WHAT THIS TASK INVOLVES:
Exactly reproduce the lines beginning with the line that includes "ATOM 84 C CA" and ending with the last line of the data.

SUPPLIED INFORMATION:
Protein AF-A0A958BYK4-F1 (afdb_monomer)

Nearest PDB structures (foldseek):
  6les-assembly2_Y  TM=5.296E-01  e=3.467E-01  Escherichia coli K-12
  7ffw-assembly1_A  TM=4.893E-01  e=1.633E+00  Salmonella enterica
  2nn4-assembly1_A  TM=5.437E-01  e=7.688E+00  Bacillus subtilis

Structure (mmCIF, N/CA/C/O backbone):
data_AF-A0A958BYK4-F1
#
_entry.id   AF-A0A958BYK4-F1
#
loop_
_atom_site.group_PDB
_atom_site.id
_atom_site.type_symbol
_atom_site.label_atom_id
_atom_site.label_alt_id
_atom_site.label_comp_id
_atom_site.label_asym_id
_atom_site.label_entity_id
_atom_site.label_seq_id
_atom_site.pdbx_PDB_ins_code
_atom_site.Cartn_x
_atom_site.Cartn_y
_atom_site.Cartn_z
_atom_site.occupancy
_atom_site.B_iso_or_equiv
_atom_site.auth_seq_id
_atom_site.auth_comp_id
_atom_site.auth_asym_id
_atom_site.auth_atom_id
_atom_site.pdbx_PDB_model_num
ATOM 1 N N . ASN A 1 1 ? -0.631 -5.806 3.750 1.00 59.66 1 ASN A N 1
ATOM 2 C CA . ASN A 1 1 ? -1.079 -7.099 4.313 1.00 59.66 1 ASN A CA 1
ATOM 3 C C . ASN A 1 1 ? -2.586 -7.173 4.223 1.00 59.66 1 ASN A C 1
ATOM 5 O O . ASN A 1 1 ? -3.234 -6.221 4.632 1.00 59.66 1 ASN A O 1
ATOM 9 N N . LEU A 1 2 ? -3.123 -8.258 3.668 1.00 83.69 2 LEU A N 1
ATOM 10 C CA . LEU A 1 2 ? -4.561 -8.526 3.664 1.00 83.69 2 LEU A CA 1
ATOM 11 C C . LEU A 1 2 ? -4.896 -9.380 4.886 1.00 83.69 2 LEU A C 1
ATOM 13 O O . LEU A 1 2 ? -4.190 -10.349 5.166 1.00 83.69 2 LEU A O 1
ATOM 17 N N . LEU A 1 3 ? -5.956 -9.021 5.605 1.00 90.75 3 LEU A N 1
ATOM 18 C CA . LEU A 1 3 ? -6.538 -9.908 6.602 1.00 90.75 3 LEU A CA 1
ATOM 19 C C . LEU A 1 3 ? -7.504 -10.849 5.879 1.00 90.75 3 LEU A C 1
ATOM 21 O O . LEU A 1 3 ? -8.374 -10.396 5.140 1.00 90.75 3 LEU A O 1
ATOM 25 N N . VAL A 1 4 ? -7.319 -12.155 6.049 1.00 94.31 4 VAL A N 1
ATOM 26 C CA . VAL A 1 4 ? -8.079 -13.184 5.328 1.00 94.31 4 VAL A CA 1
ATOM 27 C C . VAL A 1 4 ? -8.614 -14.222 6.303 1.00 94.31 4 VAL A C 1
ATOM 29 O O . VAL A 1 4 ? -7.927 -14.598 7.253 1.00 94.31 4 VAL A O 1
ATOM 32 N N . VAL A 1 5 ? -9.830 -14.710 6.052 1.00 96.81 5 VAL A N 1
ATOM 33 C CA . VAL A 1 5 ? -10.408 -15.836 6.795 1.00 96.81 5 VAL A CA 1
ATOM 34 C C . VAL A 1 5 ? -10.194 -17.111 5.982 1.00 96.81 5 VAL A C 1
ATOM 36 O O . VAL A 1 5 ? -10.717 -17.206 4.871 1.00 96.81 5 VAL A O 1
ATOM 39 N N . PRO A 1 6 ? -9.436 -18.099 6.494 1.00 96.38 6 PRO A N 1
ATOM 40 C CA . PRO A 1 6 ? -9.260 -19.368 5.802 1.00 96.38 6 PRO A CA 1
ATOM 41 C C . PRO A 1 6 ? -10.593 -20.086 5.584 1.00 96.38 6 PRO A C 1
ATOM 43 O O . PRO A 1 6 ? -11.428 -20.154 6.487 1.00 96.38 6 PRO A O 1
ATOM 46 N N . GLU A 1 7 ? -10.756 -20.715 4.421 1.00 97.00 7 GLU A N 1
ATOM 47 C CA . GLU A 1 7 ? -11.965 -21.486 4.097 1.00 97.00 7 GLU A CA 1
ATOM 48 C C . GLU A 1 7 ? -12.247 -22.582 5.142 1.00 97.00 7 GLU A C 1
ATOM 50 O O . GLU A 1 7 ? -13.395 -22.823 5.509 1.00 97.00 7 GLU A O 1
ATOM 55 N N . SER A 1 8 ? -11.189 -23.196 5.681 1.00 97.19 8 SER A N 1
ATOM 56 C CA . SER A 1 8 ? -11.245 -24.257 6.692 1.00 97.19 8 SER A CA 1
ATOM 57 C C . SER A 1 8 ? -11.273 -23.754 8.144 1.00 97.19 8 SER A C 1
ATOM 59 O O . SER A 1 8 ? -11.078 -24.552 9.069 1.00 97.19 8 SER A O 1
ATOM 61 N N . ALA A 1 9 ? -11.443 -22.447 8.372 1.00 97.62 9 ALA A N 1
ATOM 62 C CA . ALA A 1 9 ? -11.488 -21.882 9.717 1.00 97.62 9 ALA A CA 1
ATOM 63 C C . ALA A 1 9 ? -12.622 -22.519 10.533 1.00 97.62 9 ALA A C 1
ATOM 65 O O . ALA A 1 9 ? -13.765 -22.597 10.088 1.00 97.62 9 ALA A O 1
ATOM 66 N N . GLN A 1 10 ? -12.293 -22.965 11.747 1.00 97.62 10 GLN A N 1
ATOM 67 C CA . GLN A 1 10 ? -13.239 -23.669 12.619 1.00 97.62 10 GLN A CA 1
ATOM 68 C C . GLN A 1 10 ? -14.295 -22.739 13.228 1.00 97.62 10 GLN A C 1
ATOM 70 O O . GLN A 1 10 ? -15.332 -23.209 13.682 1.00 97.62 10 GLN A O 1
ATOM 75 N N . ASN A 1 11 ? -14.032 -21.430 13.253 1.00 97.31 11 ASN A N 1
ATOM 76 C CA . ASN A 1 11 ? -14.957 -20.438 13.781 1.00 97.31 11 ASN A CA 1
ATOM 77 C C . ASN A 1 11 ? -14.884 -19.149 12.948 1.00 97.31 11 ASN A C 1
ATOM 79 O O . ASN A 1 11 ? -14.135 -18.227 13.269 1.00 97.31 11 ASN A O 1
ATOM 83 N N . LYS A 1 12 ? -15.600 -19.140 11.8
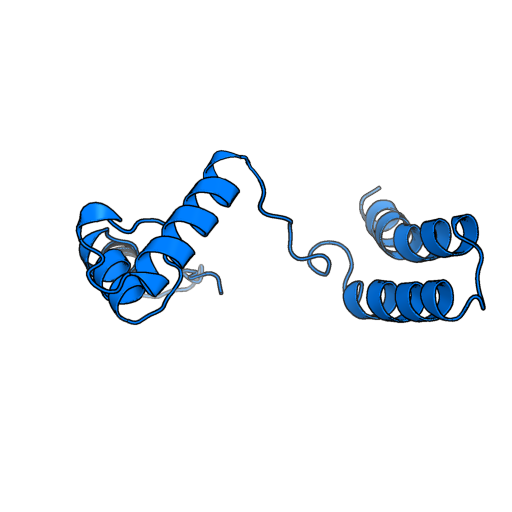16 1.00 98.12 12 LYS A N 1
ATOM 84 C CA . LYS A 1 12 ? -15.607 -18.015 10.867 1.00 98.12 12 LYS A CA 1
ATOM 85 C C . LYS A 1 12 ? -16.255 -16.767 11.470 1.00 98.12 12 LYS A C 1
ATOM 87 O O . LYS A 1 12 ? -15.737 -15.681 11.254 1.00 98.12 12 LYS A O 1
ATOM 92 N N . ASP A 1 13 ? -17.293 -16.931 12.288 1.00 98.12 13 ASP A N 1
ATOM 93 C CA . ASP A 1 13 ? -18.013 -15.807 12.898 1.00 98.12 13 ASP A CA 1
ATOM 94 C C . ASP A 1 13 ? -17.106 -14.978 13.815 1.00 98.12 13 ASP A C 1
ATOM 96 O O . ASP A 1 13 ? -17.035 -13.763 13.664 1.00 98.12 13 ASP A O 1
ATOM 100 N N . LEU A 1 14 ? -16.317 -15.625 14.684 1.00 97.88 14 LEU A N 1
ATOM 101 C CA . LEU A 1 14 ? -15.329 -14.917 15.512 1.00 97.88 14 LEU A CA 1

RESULT FOR THIS TASK:
ATOM 84 C CA . LYS A 1 12 ? -15.607 -18.015 10.867 1.00 98.12 12 LYS A CA 1
ATOM 85 C C . LYS A 1 12 ? -16.255 -16.767 11.470 1.00 98.12 12 LYS A C 1
ATOM 87 O O . LYS A 1 12 ? -15.737 -15.681 11.254 1.00 98.12 12 LYS A O 1
ATOM 92 N N . ASP A 1 13 ? -17.293 -16.931 12.288 1.00 98.12 13 ASP A N 1
ATOM 93 C CA . ASP A 1 13 ? -18.013 -15.807 12.898 1.00 98.12 13 ASP A CA 1
ATOM 94 C C . ASP A 1 13 ? -17.106 -14.978 13.815 1.00 98.12 13 ASP A C 1
ATOM 96 O O . ASP A 1 13 ? -17.035 -13.763 13.664 1.00 98.12 13 ASP A O 1
ATOM 100 N N . LEU A 1 14 ? -16.317 -15.625 14.684 1.00 97.88 14 LEU A N 1
ATOM 101 C CA . LEU A 1 14 ? -15.329 -14.917 15.512 1.00 97.88 14 LEU A CA 1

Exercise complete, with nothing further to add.